To do
Copy word for word the lines from the start of the records through the line that contains "Mean predicted aligned error: 16.29 Å", both included.

Data provided

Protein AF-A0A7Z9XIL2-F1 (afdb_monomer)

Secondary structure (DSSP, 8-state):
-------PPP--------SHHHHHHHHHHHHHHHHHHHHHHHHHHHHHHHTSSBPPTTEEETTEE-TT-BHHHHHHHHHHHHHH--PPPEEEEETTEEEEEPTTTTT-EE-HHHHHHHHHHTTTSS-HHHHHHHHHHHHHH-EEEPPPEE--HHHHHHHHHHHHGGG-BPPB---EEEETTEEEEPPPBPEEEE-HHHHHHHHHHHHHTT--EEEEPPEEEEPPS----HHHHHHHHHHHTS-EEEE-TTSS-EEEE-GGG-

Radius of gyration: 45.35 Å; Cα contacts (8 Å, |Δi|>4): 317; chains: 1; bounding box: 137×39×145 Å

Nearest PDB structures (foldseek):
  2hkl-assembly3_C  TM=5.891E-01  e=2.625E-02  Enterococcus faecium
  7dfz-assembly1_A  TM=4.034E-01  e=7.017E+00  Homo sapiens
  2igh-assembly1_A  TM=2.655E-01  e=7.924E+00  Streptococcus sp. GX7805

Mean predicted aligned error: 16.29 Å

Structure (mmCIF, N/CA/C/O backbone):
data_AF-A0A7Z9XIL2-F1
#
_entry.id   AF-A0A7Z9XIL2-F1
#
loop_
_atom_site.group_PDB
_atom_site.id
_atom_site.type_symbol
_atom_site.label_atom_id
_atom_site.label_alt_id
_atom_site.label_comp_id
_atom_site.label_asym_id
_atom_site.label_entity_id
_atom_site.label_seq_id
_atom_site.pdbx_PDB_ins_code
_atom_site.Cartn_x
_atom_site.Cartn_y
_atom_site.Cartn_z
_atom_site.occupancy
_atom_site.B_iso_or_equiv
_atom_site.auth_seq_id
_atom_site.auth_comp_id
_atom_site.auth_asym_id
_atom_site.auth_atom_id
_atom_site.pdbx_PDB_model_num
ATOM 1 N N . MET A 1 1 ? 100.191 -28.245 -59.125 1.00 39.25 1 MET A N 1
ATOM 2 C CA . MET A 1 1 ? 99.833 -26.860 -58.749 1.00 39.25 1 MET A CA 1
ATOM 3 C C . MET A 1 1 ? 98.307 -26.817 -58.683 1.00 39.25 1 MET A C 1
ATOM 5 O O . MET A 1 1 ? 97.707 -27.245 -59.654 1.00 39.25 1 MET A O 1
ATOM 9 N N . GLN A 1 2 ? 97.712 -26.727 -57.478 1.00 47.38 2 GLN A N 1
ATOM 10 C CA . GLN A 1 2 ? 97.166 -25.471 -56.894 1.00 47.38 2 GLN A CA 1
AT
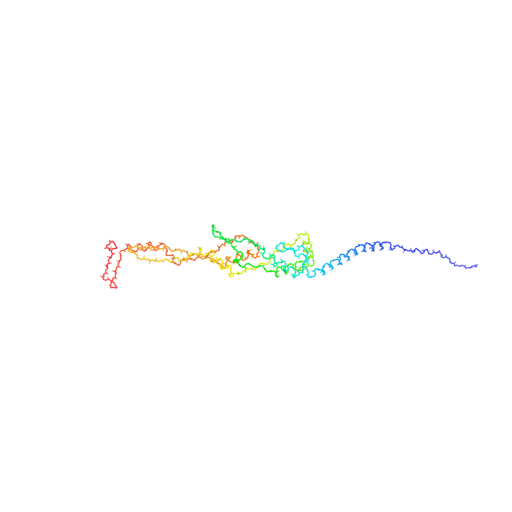OM 11 C C . GLN A 1 2 ? 95.940 -24.996 -57.711 1.00 47.38 2 GLN A C 1
ATOM 13 O O . GLN A 1 2 ? 96.076 -24.868 -58.915 1.00 47.38 2 GLN A O 1
ATOM 18 N N . HIS A 1 3 ? 94.715 -24.762 -57.232 1.00 45.59 3 HIS A N 1
ATOM 19 C CA . HIS A 1 3 ? 94.110 -24.282 -55.979 1.00 45.59 3 HIS A CA 1
ATOM 20 C C . HIS A 1 3 ? 92.634 -24.780 -55.979 1.00 45.59 3 HIS A C 1
ATOM 22 O O . HIS A 1 3 ? 92.070 -24.970 -57.050 1.00 45.59 3 HIS A O 1
ATOM 28 N N . ALA A 1 4 ? 92.074 -25.279 -54.873 1.00 53.25 4 ALA A N 1
ATOM 29 C CA . ALA A 1 4 ? 91.265 -24.569 -53.869 1.00 53.25 4 ALA A CA 1
ATOM 30 C C . ALA A 1 4 ? 89.880 -24.058 -54.333 1.00 53.25 4 ALA A C 1
ATOM 32 O O . ALA A 1 4 ? 89.749 -23.439 -55.379 1.00 53.25 4 ALA A O 1
ATOM 33 N N . GLU A 1 5 ? 88.921 -24.254 -53.420 1.00 52.91 5 GLU A N 1
ATOM 34 C CA . GLU A 1 5 ? 87.700 -23.475 -53.151 1.00 52.91 5 GLU A CA 1
ATOM 35 C C . GLU A 1 5 ? 86.361 -24.168 -53.418 1.00 52.91 5 GLU A C 1
ATOM 37 O O . GLU A 1 5 ? 86.082 -24.740 -54.468 1.00 52.91 5 GLU A O 1
ATOM 42 N N . GLY A 1 6 ? 85.571 -24.184 -52.343 1.00 58.50 6 GLY A N 1
ATOM 43 C CA . GLY A 1 6 ? 84.373 -24.982 -52.200 1.00 58.50 6 GLY A CA 1
ATOM 44 C C . GLY A 1 6 ? 83.150 -24.329 -52.820 1.00 58.50 6 GLY A C 1
ATOM 45 O O . GLY A 1 6 ? 83.058 -23.112 -52.959 1.00 58.50 6 GLY A O 1
ATOM 46 N N . LEU A 1 7 ? 82.159 -25.165 -53.104 1.00 59.00 7 LEU A N 1
ATOM 47 C CA . LEU A 1 7 ? 80.787 -24.721 -53.266 1.00 59.00 7 LEU A CA 1
ATOM 48 C C . LEU A 1 7 ? 79.910 -25.507 -52.296 1.00 59.00 7 LEU A C 1
ATOM 50 O O . LEU A 1 7 ? 79.788 -26.729 -52.358 1.00 59.00 7 LEU A O 1
ATOM 54 N N . THR A 1 8 ? 79.343 -24.761 -51.360 1.00 65.75 8 THR A N 1
ATOM 55 C CA . THR A 1 8 ? 78.282 -25.169 -50.450 1.00 65.75 8 THR A CA 1
ATOM 56 C C . THR A 1 8 ? 77.015 -25.542 -51.
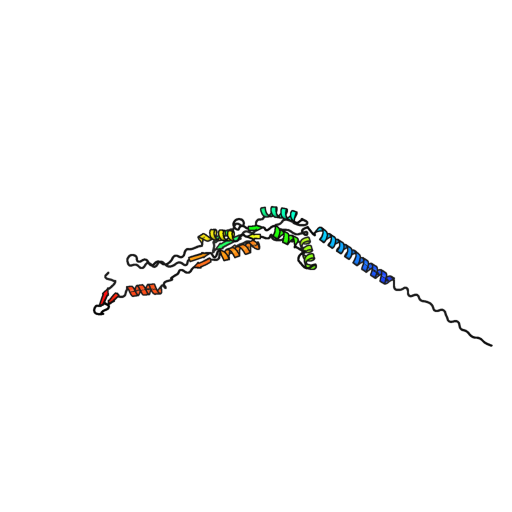234 1.00 65.75 8 THR A C 1
ATOM 58 O O . THR A 1 8 ? 76.724 -24.928 -52.263 1.00 65.75 8 THR A O 1
ATOM 61 N N . PRO A 1 9 ? 76.219 -26.523 -50.774 1.00 69.12 9 PRO A N 1
ATOM 62 C CA . PRO A 1 9 ? 74.898 -26.765 -51.343 1.00 69.12 9 PRO A CA 1
ATOM 63 C C . PRO A 1 9 ? 73.914 -25.647 -50.938 1.00 69.12 9 PRO A C 1
ATOM 65 O O . PRO A 1 9 ? 74.082 -25.028 -49.881 1.00 69.12 9 PRO A O 1
ATOM 68 N N . PRO A 1 10 ? 72.873 -25.375 -51.749 1.00 63.81 10 PRO A N 1
ATOM 69 C CA . PRO A 1 10 ? 71.929 -24.299 -51.483 1.00 63.81 10 PRO A CA 1
ATOM 70 C C . PRO A 1 10 ? 71.071 -24.615 -50.255 1.00 63.81 10 PRO A C 1
ATOM 72 O O . PRO A 1 10 ? 70.459 -25.677 -50.149 1.00 63.81 10 PRO A O 1
ATOM 75 N N . VAL A 1 11 ? 70.999 -23.655 -49.334 1.00 62.41 11 VAL A N 1
ATOM 76 C CA . VAL A 1 11 ? 70.095 -23.693 -48.185 1.00 62.41 11 VAL A CA 1
ATOM 77 C C . VAL A 1 11 ? 68.672 -23.480 -48.701 1.00 62.41 11 VAL A C 1
ATOM 79 O O . VAL A 1 11 ? 68.315 -22.391 -49.146 1.00 62.41 11 VAL A O 1
ATOM 82 N N . SER A 1 12 ? 67.849 -24.523 -48.662 1.00 57.50 12 SER A N 1
ATOM 83 C CA . SER A 1 12 ? 66.412 -24.428 -48.905 1.00 57.50 12 SER A CA 1
ATOM 84 C C . SER A 1 12 ? 65.757 -23.595 -47.801 1.00 57.50 12 SER A C 1
ATOM 86 O O . SER A 1 12 ? 65.659 -24.033 -46.654 1.00 57.50 12 SER A O 1
ATOM 88 N N . SER A 1 13 ? 65.298 -22.391 -48.138 1.00 56.78 13 SER A N 1
ATOM 89 C CA . SER A 1 13 ? 64.489 -21.552 -47.257 1.00 56.78 13 SER A CA 1
ATOM 90 C C . SER A 1 13 ? 63.046 -22.065 -47.224 1.00 56.78 13 SER A C 1
ATOM 92 O O . SER A 1 13 ? 62.183 -21.671 -48.007 1.00 56.78 13 SER A O 1
ATOM 94 N N . THR A 1 14 ? 62.754 -22.961 -46.284 1.00 55.09 14 THR A N 1
ATOM 95 C CA . THR A 1 14 ? 61.375 -23.346 -45.963 1.00 55.09 14 THR A CA 1
ATOM 96 C C . THR A 1 14 ? 60.681 -22.164 -45.285 1.00 55.09 14 THR A C 1
ATOM 98 O O . THR A 1 14 ? 60.794 -21.963 -44.077 1.00 55.09 14 THR A O 1
ATOM 101 N N . SER A 1 15 ? 59.969 -21.343 -46.060 1.00 56.75 15 SER A N 1
ATOM 102 C CA . SER A 1 15 ? 59.096 -20.308 -45.498 1.00 56.75 15 SER A CA 1
ATOM 103 C C . SER A 1 15 ? 57.903 -20.966 -44.788 1.00 56.75 15 SER A C 1
ATOM 105 O O . SER A 1 15 ? 56.975 -21.483 -45.408 1.00 56.75 15 SER A O 1
ATOM 107 N N . SER A 1 16 ? 57.940 -20.977 -43.456 1.00 52.94 16 SER A N 1
ATOM 108 C CA . SER A 1 16 ? 56.817 -21.377 -42.607 1.00 52.94 16 SER A CA 1
ATOM 109 C C . SER A 1 16 ? 55.716 -20.312 -42.679 1.00 52.94 16 SER A C 1
ATOM 111 O O . SER A 1 16 ? 55.681 -19.361 -41.903 1.00 52.94 16 SER A O 1
ATOM 113 N N . ARG A 1 17 ? 54.808 -20.445 -43.651 1.00 56.69 17 ARG A N 1
ATOM 114 C CA . ARG A 1 17 ? 53.523 -19.724 -43.700 1.00 56.69 17 ARG A CA 1
ATOM 115 C C . ARG A 1 17 ? 52.411 -20.622 -43.155 1.00 56.69 17 ARG A C 1
ATOM 117 O O . ARG A 1 17 ? 51.483 -20.990 -43.866 1.00 56.69 17 ARG A O 1
ATOM 124 N N . ALA A 1 18 ? 52.498 -20.986 -41.880 1.00 55.25 18 ALA A N 1
ATOM 125 C CA . ALA A 1 18 ? 51.485 -21.796 -41.202 1.00 55.25 18 ALA A CA 1
ATOM 126 C C . ALA A 1 18 ? 50.966 -21.096 -39.933 1.00 55.25 18 ALA A C 1
ATOM 128 O O . ALA A 1 18 ? 51.027 -21.645 -38.844 1.00 55.25 18 ALA A O 1
ATOM 129 N N . GLY A 1 19 ? 50.474 -19.857 -40.068 1.00 56.03 19 GLY A N 1
ATOM 130 C CA . GLY A 1 19 ? 49.883 -19.101 -38.946 1.00 56.03 19 GLY A CA 1
ATOM 131 C C . GLY A 1 19 ? 48.546 -18.408 -39.241 1.00 56.03 19 GLY A C 1
ATOM 132 O O . GLY A 1 19 ? 47.829 -18.035 -38.320 1.00 56.03 19 GLY A O 1
ATOM 133 N N . HIS A 1 20 ? 48.159 -18.246 -40.512 1.00 56.25 20 HIS A N 1
ATOM 134 C CA . HIS A 1 20 ? 47.026 -17.376 -40.865 1.00 56.25 20 HIS A CA 1
ATOM 135 C C . HIS A 1 20 ? 45.649 -18.061 -40.849 1.00 56.25 20 HIS A C 1
ATOM 137 O O . HIS A 1 20 ? 44.629 -17.382 -40.733 1.00 56.25 20 HIS A O 1
ATOM 143 N N . ARG A 1 21 ? 45.581 -19.397 -40.958 1.00 62.06 21 ARG A N 1
ATOM 144 C CA . ARG A 1 21 ? 44.298 -20.120 -41.086 1.00 62.06 21 ARG A CA 1
ATOM 145 C C . ARG A 1 21 ? 43.566 -20.271 -39.748 1.00 62.06 21 ARG A C 1
ATOM 147 O O . ARG A 1 21 ? 42.357 -20.075 -39.699 1.00 62.06 21 ARG A O 1
ATOM 154 N N . THR A 1 22 ? 44.292 -20.550 -38.666 1.00 63.72 22 THR A N 1
ATOM 155 C CA . THR A 1 22 ? 43.730 -20.665 -37.307 1.00 63.72 22 THR A CA 1
ATOM 156 C C . THR A 1 22 ? 43.364 -19.297 -36.732 1.00 63.72 22 THR A C 1
ATOM 158 O O . THR A 1 22 ? 42.276 -19.142 -36.186 1.00 63.72 22 THR A O 1
ATOM 161 N N . ALA A 1 23 ? 44.202 -18.277 -36.954 1.00 68.56 23 ALA A N 1
ATOM 162 C CA . ALA A 1 23 ? 43.899 -16.889 -36.600 1.00 68.56 23 ALA A CA 1
ATOM 163 C C . ALA A 1 23 ? 42.645 -16.351 -37.319 1.00 68.56 23 ALA A C 1
ATOM 165 O O . ALA A 1 23 ? 41.840 -15.658 -36.703 1.00 68.56 23 ALA A O 1
ATOM 166 N N . SER A 1 24 ? 42.425 -16.726 -38.587 1.00 79.06 24 SER A N 1
ATOM 167 C CA . SER A 1 24 ? 41.217 -16.327 -39.329 1.00 79.06 24 SER A CA 1
ATOM 168 C C . SER A 1 24 ? 39.941 -16.961 -38.763 1.00 79.06 24 SER A C 1
ATOM 170 O O . SER A 1 24 ? 38.923 -16.289 -38.662 1.00 79.06 24 SER A O 1
ATOM 172 N N . TRP A 1 25 ? 39.977 -18.231 -38.347 1.00 83.38 25 TRP A N 1
ATOM 173 C CA . TRP A 1 25 ? 38.814 -18.897 -37.742 1.00 83.38 25 TRP A CA 1
ATOM 174 C C . TRP A 1 25 ? 38.484 -18.368 -36.345 1.00 83.38 25 TRP A C 1
ATOM 176 O O . TRP A 1 25 ? 37.315 -18.140 -36.046 1.00 83.38 25 TRP A O 1
ATOM 186 N N . VAL A 1 26 ? 39.495 -18.100 -35.515 1.00 89.06 26 VAL A N 1
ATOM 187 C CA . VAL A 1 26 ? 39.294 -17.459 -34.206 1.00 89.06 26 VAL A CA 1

Exercise result
Protein AF-A0A7Z9XIL2-F1 (afdb_monomer)

Secondary structure (DSSP, 8-state):
-------PPP--------SHHHHHHHHHHHHHHHHHHHHHHHHHHHHHHHTSSBPPTTEEETTEE-TT-BHHHHHHHHHHHHHH--PPPEEEEETTEEEEEPTTTTT-EE-HHHHHHHHHHTTTSS-HHHHHHHHHHHHHH-EEEPPPEE--HHHHHHHHHHHHGGG-BPPB---EEEETTEEEEPPPBPEEEE-HHHHHHHHHHHHHTT--EEEEPPEEEEPPS----HHHHHHHHHHHTS-EEEE-TTSS-EEEE-GGG-

Radius of gyration: 45.35 Å; Cα contacts (8 Å, |Δi|>4): 317; chains: 1; bounding box: 137×39×145 Å

Nearest PDB structures (foldseek):
  2hkl-assembly3_C  TM=5.891E-01  e=2.625E-02  Enterococcus faecium
  7dfz-assembly1_A  TM=4.034E-01  e=7.017E+00  Homo sapiens
  2igh-assembly1_A  TM=2.655E-01  e=7.924E+00  Streptococcus sp. GX7805

Mean predicted aligned error: 16.29 Å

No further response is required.